Or realistically long before the invention of writing. Observing the world
together and explaining what is happening is one of the things parents do with
their young children all the time, and is also a big part of how
tutoring/coaching/mentoring works in any field, and arguably a focus of good
lectures as well.

Legibly adding layers of commentary in written books is a difficult
typographical challenge though. Medieval-style books aren’t all that easy to
read.

The biggest problem by far with many current textbooks, at least in early
grades, is that they are developed by people without any particular skill or
expertise, based on a terrible committee process driven largely by politics
and marketing. I don’t think adding interlinear annotations would help.

------
finaliteration
> The emotional bonding and physical closeness, Hutton says, were missing. So
> were the exchanges known as "dialogic reading," where caregivers point out
> specific words or prompt children to "show me the cat?" in a picture.
> "That's a whole other layer," of building reading Hutton says.

While I absolutely agree that the emotional bond is one of the biggest parts
of the experience I don’t think it has to be limited to reading. For example,
my daughter will sometimes sit on the couch next to me and watch YouTube or
play mobile games and tell me about what she’s watching or playing. I’ll also
ask her what she’s doing and try to add some context or have her show me what
she’s interested in. She also shows me stuff she thinks is hilarious and we
can laugh about it together. We do read together before bedtime, but I think
overall just the fact that she gets those small moments of connection even
while her head is in her screen makes a difference.

------
PebblesRox
I'm curious to know how storytelling without a book but with the storyteller
present would compare. You wouldn't have pictures but there would be lots of
body language that you don't get with just a recording.

------
yawz
My son is 7, and he’s in a transition phase where for ~45 mins/day we read to
each other (naturally, for a long while I was the only one reading).

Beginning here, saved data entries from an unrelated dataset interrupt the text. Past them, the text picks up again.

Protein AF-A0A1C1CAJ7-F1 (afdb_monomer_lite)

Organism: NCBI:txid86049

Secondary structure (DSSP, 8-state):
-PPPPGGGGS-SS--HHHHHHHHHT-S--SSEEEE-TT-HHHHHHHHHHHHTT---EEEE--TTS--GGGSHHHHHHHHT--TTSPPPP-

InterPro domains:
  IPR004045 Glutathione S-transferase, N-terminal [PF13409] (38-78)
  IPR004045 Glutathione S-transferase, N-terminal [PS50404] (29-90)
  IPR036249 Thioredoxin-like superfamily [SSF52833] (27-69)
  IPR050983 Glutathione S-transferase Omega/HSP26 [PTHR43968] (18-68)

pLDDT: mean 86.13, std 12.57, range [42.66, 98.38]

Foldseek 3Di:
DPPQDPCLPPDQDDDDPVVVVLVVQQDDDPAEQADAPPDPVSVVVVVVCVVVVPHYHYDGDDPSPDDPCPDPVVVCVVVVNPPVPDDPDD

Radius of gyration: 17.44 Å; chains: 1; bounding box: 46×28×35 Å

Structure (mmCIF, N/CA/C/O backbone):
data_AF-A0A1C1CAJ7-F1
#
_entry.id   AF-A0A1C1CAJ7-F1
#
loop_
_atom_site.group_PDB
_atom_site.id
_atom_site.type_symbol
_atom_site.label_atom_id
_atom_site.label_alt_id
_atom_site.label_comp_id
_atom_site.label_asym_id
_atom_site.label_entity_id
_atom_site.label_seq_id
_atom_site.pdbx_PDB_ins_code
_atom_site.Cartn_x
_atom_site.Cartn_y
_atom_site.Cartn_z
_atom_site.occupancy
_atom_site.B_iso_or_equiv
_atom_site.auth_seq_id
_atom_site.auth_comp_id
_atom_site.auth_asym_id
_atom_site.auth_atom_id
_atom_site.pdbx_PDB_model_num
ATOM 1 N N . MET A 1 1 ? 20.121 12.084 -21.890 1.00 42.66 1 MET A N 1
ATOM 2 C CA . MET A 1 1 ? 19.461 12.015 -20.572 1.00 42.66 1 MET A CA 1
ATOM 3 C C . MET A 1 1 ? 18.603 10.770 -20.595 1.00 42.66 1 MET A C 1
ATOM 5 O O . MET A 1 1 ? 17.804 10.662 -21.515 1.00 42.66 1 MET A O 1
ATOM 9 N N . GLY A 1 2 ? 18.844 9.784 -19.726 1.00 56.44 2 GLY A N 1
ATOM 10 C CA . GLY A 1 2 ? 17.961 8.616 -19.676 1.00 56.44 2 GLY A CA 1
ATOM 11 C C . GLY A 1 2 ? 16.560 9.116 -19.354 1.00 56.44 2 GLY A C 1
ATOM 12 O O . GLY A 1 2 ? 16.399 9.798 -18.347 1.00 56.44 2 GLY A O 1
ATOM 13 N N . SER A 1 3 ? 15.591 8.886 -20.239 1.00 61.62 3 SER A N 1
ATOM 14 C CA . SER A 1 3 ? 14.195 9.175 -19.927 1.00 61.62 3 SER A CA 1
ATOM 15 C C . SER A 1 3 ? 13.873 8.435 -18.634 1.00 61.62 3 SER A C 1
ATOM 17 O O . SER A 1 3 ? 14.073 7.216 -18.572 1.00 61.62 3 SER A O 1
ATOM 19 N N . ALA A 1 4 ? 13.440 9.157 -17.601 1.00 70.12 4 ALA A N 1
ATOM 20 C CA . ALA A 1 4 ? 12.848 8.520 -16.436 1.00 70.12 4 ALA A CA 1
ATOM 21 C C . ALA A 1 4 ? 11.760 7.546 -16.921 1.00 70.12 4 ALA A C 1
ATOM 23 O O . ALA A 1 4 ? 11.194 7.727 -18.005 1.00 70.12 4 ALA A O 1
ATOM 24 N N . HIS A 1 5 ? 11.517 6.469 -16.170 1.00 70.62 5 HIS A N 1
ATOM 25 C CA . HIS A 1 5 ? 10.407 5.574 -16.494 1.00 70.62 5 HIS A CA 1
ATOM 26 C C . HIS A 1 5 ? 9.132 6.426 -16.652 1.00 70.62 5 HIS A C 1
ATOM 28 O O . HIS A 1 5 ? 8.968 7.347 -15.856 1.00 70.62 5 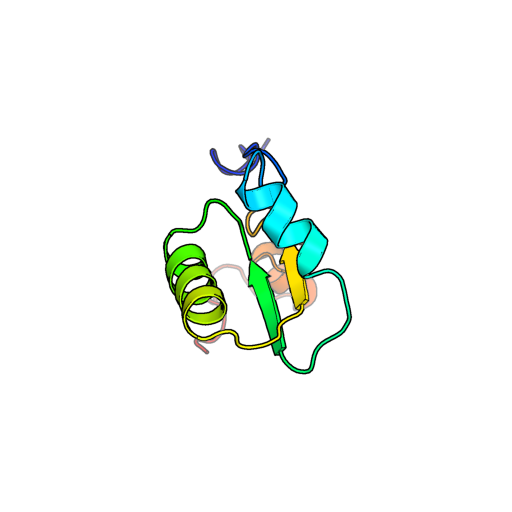HIS A O 1
ATOM 34 N N . PRO A 1 6 ? 8.250 6.184 -17.640 1.00 77.00 6 PRO A N 1
ATOM 35 C CA . PRO A 1 6 ? 7.063 7.027 -17.845 1.00 77.00 6 PRO A CA 1
ATOM 36 C C . PRO A 1 6 ? 6.204 7.159 -16.578 1.00 77.00 6 PRO A C 1
ATOM 38 O O . PRO A 1 6 ? 5.634 8.211 -16.321 1.00 77.00 6 PRO A O 1
ATOM 41 N N . ASP A 1 7 ? 6.193 6.118 -15.747 1.00 78.81 7 ASP A N 1
ATOM 42 C CA . ASP A 1 7 ? 5.476 6.099 -14.468 1.00 78.81 7 ASP A CA 1
ATOM 43 C C . ASP A 1 7 ? 6.290 6.652 -13.277 1.00 78.81 7 ASP A C 1
ATOM 45 O O . ASP A 1 7 ? 5.844 6.563 -12.136 1.00 78.81 7 ASP A O 1
ATOM 49 N N . ALA A 1 8 ? 7.502 7.175 -13.492 1.00 77.31 8 ALA A N 1
ATOM 50 C CA . ALA A 1 8 ? 8.315 7.746 -12.414 1.00 77.31 8 ALA A CA 1
ATOM 51 C C . ALA A 1 8 ? 7.669 9.007 -11.825 1.00 77.31 8 ALA A C 1
ATOM 53 O O . ALA A 1 8 ? 7.718 9.199 -10.612 1.00 77.31 8 ALA A O 1
ATOM 54 N N . ASP A 1 9 ? 6.994 9.792 -12.670 1.00 80.44 9 ASP A N 1
ATOM 55 C CA . ASP A 1 9 ? 6.282 11.018 -12.291 1.00 80.44 9 ASP A CA 1
ATOM 56 C C . ASP A 1 9 ? 4.842 10.740 -11.815 1.00 80.44 9 ASP A C 1
ATOM 58 O O . ASP A 1 9 ? 3.962 11.602 -11.882 1.00 80.44 9 ASP A O 1
ATOM 62 N N . ILE A 1 10 ? 4.569 9.519 -11.341 1.00 86.00 10 ILE A N 1
ATOM 63 C CA . ILE A 1 10 ? 3.289 9.194 -10.717 1.00 86.00 10 ILE A CA 1
ATOM 64 C C . ILE A 1 10 ? 3.099 9.992 -9.424 1.00 86.00 10 ILE A C 1
ATOM 66 O O . ILE A 1 10 ? 4.054 10.253 -8.687 1.00 86.00 10 ILE A O 1
ATOM 70 N N . TYR A 1 11 ? 1.851 10.373 -9.135 1.00 87.19 11 TYR A N 1
ATOM 71 C CA . TYR A 1 11 ? 1.525 11.095 -7.908 1.00 87.19 11 TYR A CA 1
ATOM 72 C C . TYR A 1 11 ? 2.032 10.308 -6.678 1.00 87.19 11 TYR A C 1
ATOM 74 O O . TYR A 1 11 ? 1.827 9.093 -6.615 1.00 87.19 11 T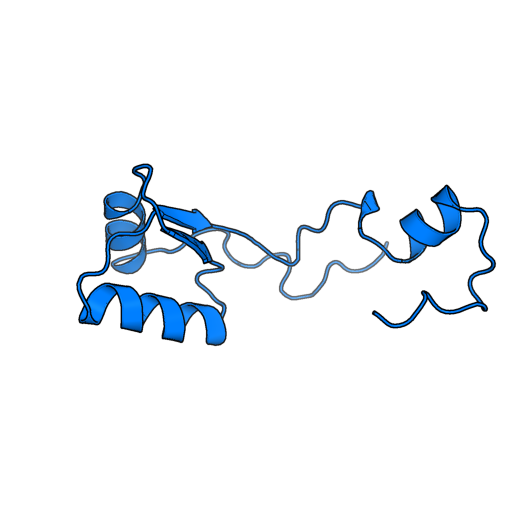YR A O 1
ATOM 82 N N . PRO A 1 12 ? 2.722 10.954 -5.720 1.00 86.69 12 PRO A N 1
ATOM 83 C CA . PRO A 1 12 ? 3.601 10.246 -4.787 1.00 86.69 12 PRO A CA 1
ATOM 84 C C . PRO A 1 12 ? 2.884 9.483 -3.669 1.00 86.69 12 PRO A C 1
ATOM 86 O O . PRO A 1 12 ? 3.483 8.582 -3.095 1.00 86.69 12 PRO A O 1
ATOM 89 N N . GLU A 1 13 ? 1.639 9.828 -3.346 1.00 90.12 13 GLU A N 1
ATOM 90 C CA . GLU A 1 13 ? 0.934 9.305 -2.170 1.00 90.12 13 GLU A CA 1
ATOM 91 C C . GLU A 1 13 ? -0.545 9.016 -2.453 1.00 90.12 13 GLU A C 1
ATOM 93 O O . GLU A 1 13 ? -1.154 9.591 -3.356 1.00 90.12 13 GLU A O 1
ATOM 98 N N . ALA A 1 14 ? -1.155 8.132 -1.666 1.00 92.38 14 ALA A N 1
ATOM 99 C CA . ALA A 1 14 ? -2.591 7.891 -1.759 1.00 92.38 14 ALA A CA 1
ATOM 100 C C . ALA A 1 14 ? -3.399 9.176 -1.474 1.00 92.38 14 ALA A C 1
ATOM 102 O O . ALA A 1 14 ? -3.086 9.930 -0.556 1.00 92.38 14 ALA A O 1
ATOM 103 N N . THR A 1 15 ? -4.492 9.404 -2.211 1.00 94.12 15 THR A N 1
ATOM 104 C CA . THR A 1 15 ? -5.369 10.583 -2.045 1.00 94.12 15 THR A CA 1
ATOM 105 C C . THR A 1 15 ? -6.796 10.197 -1.640 1.00 94.12 15 THR A C 1
ATOM 107 O O . THR A 1 15 ? -7.182 9.025 -1.645 1.00 94.12 15 THR A O 1
ATOM 110 N N . GLY A 1 16 ? -7.610 11.185 -1.254 1.00 94.81 16 GLY A N 1
ATOM 111 C CA . GLY A 1 16 ? -9.038 10.983 -0.991 1.00 94.81 16 GLY A CA 1
ATOM 112 C C . GLY A 1 16 ? -9.317 10.012 0.172 1.00 94.81 16 GLY A C 1
ATOM 113 O O . GLY A 1 16 ? -8.689 10.129 1.225 1.00 94.81 16 GLY A O 1
ATOM 114 N N . PRO A 1 17 ? -10.266 9.064 0.034 1.00 94.56 17 PRO A N 1
ATOM 115 C CA . PRO A 1 17 ? -10.547 8.065 1.069 1.00 94.56 17 PRO A CA 1
ATOM 116 C C . PRO A 1 17 ? -9.328 7.214 1.439 1.00 94.56 17 PRO A C 1
ATOM 118 O O . PRO A 1 17 ? -9.129 6.919 2.614 1.00 94.56 17 PRO A O 1
ATOM 121 N N . ALA A 1 18 ? -8.481 6.886 0.460 1.00 94.44 18 ALA A N 1
ATOM 122 C CA . ALA A 1 18 ? -7.278 6.097 0.689 1.00 94.44 18 ALA A CA 1
ATOM 123 C C . ALA A 1 18 ? -6.282 6.834 1.603 1.00 94.44 18 ALA A C 1
ATOM 125 O O . ALA A 1 18 ? -5.711 6.217 2.496 1.00 94.44 18 ALA A O 1
ATOM 126 N N . ALA A 1 19 ? -6.156 8.162 1.479 1.00 95.94 19 ALA A N 1
ATOM 127 C CA . ALA A 1 19 ? -5.316 8.971 2.372 1.00 95.94 19 ALA A CA 1
ATOM 128 C C . ALA A 1 19 ? -5.744 8.871 3.848 1.00 95.94 19 ALA A C 1
ATOM 130 O O . ALA A 1 19 ? -4.904 8.873 4.746 1.00 95.94 19 ALA A O 1
ATOM 131 N N . LYS A 1 20 ? -7.053 8.748 4.115 1.00 96.75 20 LYS A N 1
ATOM 132 C CA . LYS A 1 20 ? -7.574 8.573 5.482 1.00 96.75 20 LYS A CA 1
ATOM 133 C C . LYS A 1 20 ? -7.185 7.215 6.063 1.00 96.75 20 LYS A C 1
ATOM 135 O O . LYS A 1 20 ? -6.839 7.146 7.238 1.00 96.75 20 LYS A O 1
ATOM 140 N N . ILE A 1 21 ? -7.217 6.167 5.239 1.00 96.56 21 ILE A N 1
ATOM 141 C CA . ILE A 1 21 ? -6.775 4.821 5.628 1.00 96.56 21 ILE A CA 1
ATOM 142 C C . ILE A 1 21 ? -5.271 4.852 5.910 1.00 96.56 21 ILE A C 1
ATOM 144 O O . ILE A 1 21 ? -4.842 4.465 6.990 1.00 96.56 21 ILE A O 1
ATOM 148 N N . VAL A 1 22 ? -4.469 5.430 5.011 1.00 96.88 22 VAL A N 1
ATOM 149 C CA . VAL A 1 22 ? -3.023 5.597 5.233 1.00 96.88 22 VAL A CA 1
ATOM 150 C C . VAL A 1 22 ? -2.743 6.316 6.555 1.00 96.88 22 VAL A C 1
ATOM 152 O O . VAL A 1 22 ? -1.938 5.830 7.348 1.00 96.88 22 VAL A O 1
ATOM 155 N N . ALA A 1 23 ? -3.442 7.420 6.842 1.00 96.25 23 ALA A N 1
ATOM 156 C CA . ALA A 1 23 ? -3.292 8.163 8.094 1.00 96.25 23 ALA A CA 1
ATOM 157 C C . ALA A 1 23 ? -3.641 7.332 9.347 1.00 96.25 23 ALA A C 1
ATOM 159 O O . ALA A 1 23 ? -3.003 7.498 10.387 1.00 96.25 23 ALA A O 1
ATOM 160 N N . ALA A 1 24 ? -4.616 6.422 9.257 1.00 96.50 24 ALA A N 1
ATOM 161 C CA . ALA A 1 24 ? -4.977 5.517 10.349 1.00 96.50 24 ALA A CA 1
ATOM 162 C C . ALA A 1 24 ? -3.899 4.447 10.622 1.00 96.50 24 ALA A C 1
ATOM 164 O O . ALA A 1 24 ? -3.762 3.993 11.757 1.00 96.50 24 ALA A O 1
ATOM 165 N N . HIS A 1 25 ? -3.090 4.111 9.614 1.00 97.31 25 HIS A N 1
ATOM 166 C CA . HIS A 1 25 ? -2.097 3.033 9.640 1.00 97.31 25 HIS A CA 1
ATOM 167 C C . HIS A 1 25 ? -0.639 3.529 9.705 1.00 97.31 25 HIS A C 1
ATOM 169 O O . HIS A 1 25 ? 0.270 2.882 9.194 1.00 97.31 25 HIS A O 1
ATOM 175 N N . GLN A 1 26 ? -0.380 4.683 10.335 1.00 96.38 26 GLN A N 1
ATOM 176 C CA . GLN A 1 26 ? 0.984 5.234 10.482 1.00 96.38 26 GLN A CA 1
ATOM 177 C C . GLN A 1 26 ? 1.773 4.683 11.677 1.00 96.38 26 GLN A C 1
ATOM 179 O O . GLN A 1 26 ? 2.990 4.865 11.759 1.00 96.38 26 GLN A O 1
ATOM 184 N N . LYS A 1 27 ? 1.088 4.048 12.632 1.00 96.38 27 LYS A N 1
ATOM 185 C CA . LYS A 1 27 ? 1.712 3.529 13.853 1.00 96.38 27 LYS A CA 1
ATOM 186 C C . LYS A 1 27 ? 2.566 2.302 13.551 1.00 96.38 27 LYS A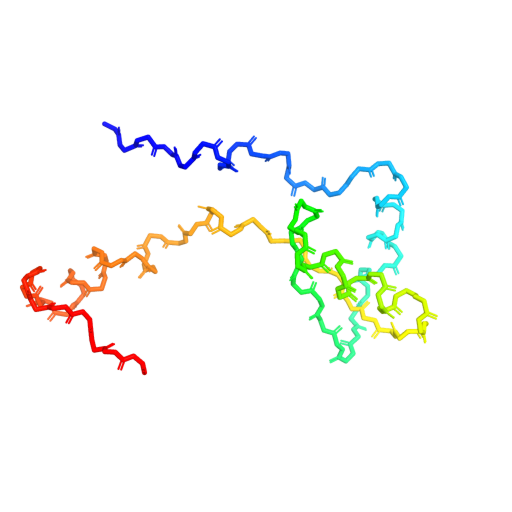 C 1
ATOM 188 O O . LYS A 1 27 ? 2.317 1.588 12.584 1.00 96.38 27 LYS A O 1
ATOM 193 N N . ASP A 1 28 ? 3.574 2.072 14.387 1.00 96.75 28 ASP A N 1
ATOM 194 C CA . ASP A 1 28 ? 4.356 0.842 14.322 1.00 96.75 28 ASP A CA 1
ATOM 195 C C . ASP A 1 28 ? 3.488 -0.358 14.701 1.00 96.75 28 ASP A C 1
ATOM 197 O O . ASP A 1 28 ? 2.823 -0.358 15.735 1.00 96.75 28 ASP A O 1
ATOM 201 N N . GLU A 1 29 ? 3.524 -1.376 13.849 1.00 96.38 29 GLU A N 1
ATOM 202 C CA . GLU A 1 29 ? 2.772 -2.620 13.975 1.00 96.38 29 GLU A CA 1
ATOM 203 C C . GLU A 1 29 ? 3.693 -3.794 13.602 1.00 96.38 29 GLU A C 1
ATOM 205 O O . GLU A 1 29 ? 4.688 -3.595 12.897 1.00 96.38 29 GLU A O 1
ATOM 210 N N . PRO A 1 30 ? 3.382 -5.036 14.018 1.00 96.31 30 PRO A N 1
ATOM 211 C CA . PRO A 1 30 ? 4.199 -6.207 13.685 1.00 96.31 30 PRO A CA 1
ATOM 212 C C . PRO A 1 30 ? 4.340 -6.470 12.178 1.00 96.31 30 PRO A C 1
ATOM 214 O O . 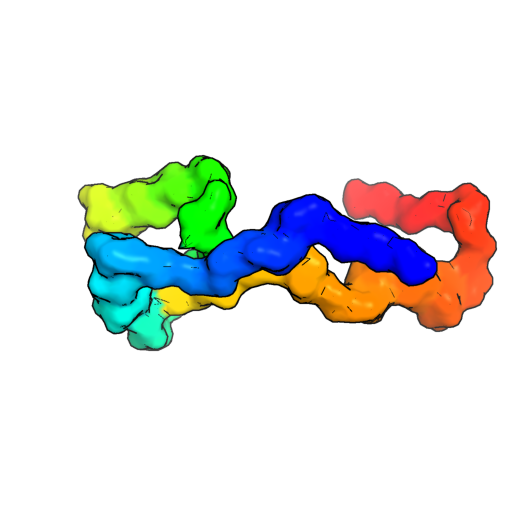PRO A 1 30 ? 5.293 -7.118 11.746 1.00 96.31 30 PRO A O 1
ATOM 217 N N . ILE A 1 31 ? 3.379 -5.998 11.381 1.00 97.31 31 ILE A N 1
ATOM 218 C CA . ILE A 1 31 ? 3.344 -6.150 9.926 1.00 97.31 31 ILE A CA 1
ATOM 219 C C . ILE A 1 31 ? 3.534 -4.776 9.288 1.00 97.31 31 ILE A C 1
ATOM 221 O O . ILE A 1 31 ? 2.824 -3.832 9.622 1.00 97.31 31 ILE A O 1
ATOM 225 N N . THR A 1 32 ? 4.436 -4.685 8.310 1.00 97.44 32 THR A N 1
ATOM 226 C CA . THR A 1 32 ? 4.629 -3.480 7.493 1.00 97.44 32 THR A CA 1
ATOM 227 C C . THR A 1 32 ? 4.200 -3.756 6.060 1.00 97.44 32 THR A C 1
ATOM 229 O O . THR A 1 32 ? 4.770 -4.618 5.387 1.00 97.44 32 THR A O 1
ATOM 232 N N . LEU A 1 33 ? 3.218 -3.002 5.575 1.00 97.25 33 LEU A N 1
ATOM 233 C CA . LEU A 1 33 ? 2.813 -2.995 4.178 1.00 97.25 33 LEU A CA 1
ATOM 234 C C . LEU A 1 33 ? 3.613 -1.926 3.429 1.00 97.25 33 LEU A C 1
ATOM 236 O O . LEU A 1 33 ? 3.292 -0.739 3.472 1.00 97.25 33 LEU A O 1
ATOM 240 N N . TYR A 1 34 ? 4.644 -2.364 2.712 1.00 95.31 34 TYR A N 1
ATOM 241 C CA . TYR A 1 34 ? 5.337 -1.536 1.731 1.00 95.31 34 TYR A CA 1
ATOM 242 C C . TYR A 1 34 ? 4.486 -1.423 0.470 1.00 95.31 34 TYR A C 1
ATOM 244 O O . TYR A 1 34 ? 4.372 -2.372 -0.309 1.00 95.31 34 TYR A O 1
ATOM 252 N N . SER A 1 35 ? 3.858 -0.269 0.301 1.00 93.88 35 SER A N 1
ATOM 253 C CA . SER A 1 35 ? 2.779 -0.064 -0.652 1.00 93.88 35 SER A CA 1
ATOM 254 C C . SER A 1 35 ? 3.118 1.044 -1.629 1.00 93.88 35 SER A C 1
ATOM 256 O O . SER A 1 35 ? 3.566 2.104 -1.220 1.00 93.88 35 SER A O 1
ATOM 258 N N . GLY A 1 36 ? 2.857 0.812 -2.912 1.00 92.00 36 GLY A N 1
ATOM 259 C CA . GLY A 1 36 ? 2.581 1.901 -3.841 1.00 92.00 36 GLY A CA 1
ATOM 260 C C . GLY A 1 36 ? 1.078 1.939 -4.060 1.00 92.00 36 GLY A C 1
ATOM 261 O O . GLY A 1 36 ? 0.526 0.943 -4.540 1.00 92.00 36 GLY A O 1
ATOM 262 N N . TRP A 1 37 ? 0.413 3.051 -3.745 1.00 92.50 37 TRP A N 1
ATOM 263 C CA . TRP A 1 37 ? -1.052 3.159 -3.854 1.00 92.50 37 TRP A CA 1
ATOM 264 C C . TRP A 1 37 ? -1.579 2.823 -5.263 1.00 92.50 37 TRP A C 1
ATOM 266 O O . TRP A 1 37 ? -2.701 2.353 -5.424 1.00 92.50 37 TRP A O 1
ATOM 276 N N . PHE A 1 38 ? -0.767 3.013 -6.300 1.00 91.00 38 PHE A N 1
ATOM 277 C CA . PHE A 1 38 ? -1.122 2.733 -7.690 1.00 91.00 38 PHE A CA 1
ATOM 278 C C . PHE A 1 38 ? -0.946 1.258 -8.102 1.00 91.00 38 PHE A C 1
ATOM 280 O O . PHE A 1 38 ? -1.383 0.858 -9.181 1.00 91.00 38 PHE A O 1
ATOM 287 N N . CYS A 1 39 ? -0.271 0.434 -7.292 1.00 92.31 39 CYS A N 1
ATOM 288 C CA . CYS A 1 39 ? 0.113 -0.921 -7.681 1.00 92.31 39 CYS A CA 1
ATOM 289 C C . CYS A 1 39 ? -1.055 -1.912 -7.498 1.00 92.31 39 CYS A C 1
ATOM 291 O O . CYS A 1 39 ? -1.466 -2.178 -6.365 1.00 92.31 39 CYS A O 1
ATOM 293 N N . PRO A 1 40 ? -1.549 -2.569 -8.568 1.00 94.25 40 PRO A N 1
ATOM 294 C CA . PRO A 1 40 ? -2.720 -3.447 -8.478 1.00 94.25 40 PRO A CA 1
ATOM 295 C C . PRO A 1 40 ? -2.481 -4.710 -7.634 1.00 94.25 40 PRO A C 1
ATOM 297 O O . PRO A 1 40 ? -3.431 -5.333 -7.163 1.00 94.25 40 PRO A O 1
ATOM 300 N N . PHE A 1 41 ? -1.224 -5.118 -7.443 1.00 95.50 41 PHE A N 1
ATOM 301 C CA . PHE A 1 41 ? -0.862 -6.254 -6.588 1.00 95.50 41 PHE A CA 1
ATOM 302 C C . PHE A 1 41 ? -0.913 -5.879 -5.109 1.00 95.50 41 PHE A C 1
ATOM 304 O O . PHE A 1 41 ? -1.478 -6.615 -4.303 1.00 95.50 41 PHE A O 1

I’ve
always been curious about his mental development related to hearing stories
read to him. Fortunately so far I’ve only heard and read positive things about
this. But I must admit I’m surprised to see that the so-called Goldilocks
environment is created using illustrated books. I always thought that visual
cues created a lazier imagination because a part of the work is done by the
artist on behalf of the listener.

------
nanokilo
It's pretty interesting to see that even after all these advancements in
technology and better-than-ever animated movies, the best way to tell a story
to a child is still through a good old illustrated book.

------
rossdavidh
I could totally believe that this is a true and valid result. I could also
believe that the "audio-only" case did not work well, not because it's "too
cold", but because perhaps it is really freakin' loud inside that FMRI and
they cannot hear well enough to follow what's going on.

------
benj111
So for fun, I read this article to my child. He just farted at me and giggled,
maybe too meta.

Ps how do you get a 4 year old to lie still in an mri ?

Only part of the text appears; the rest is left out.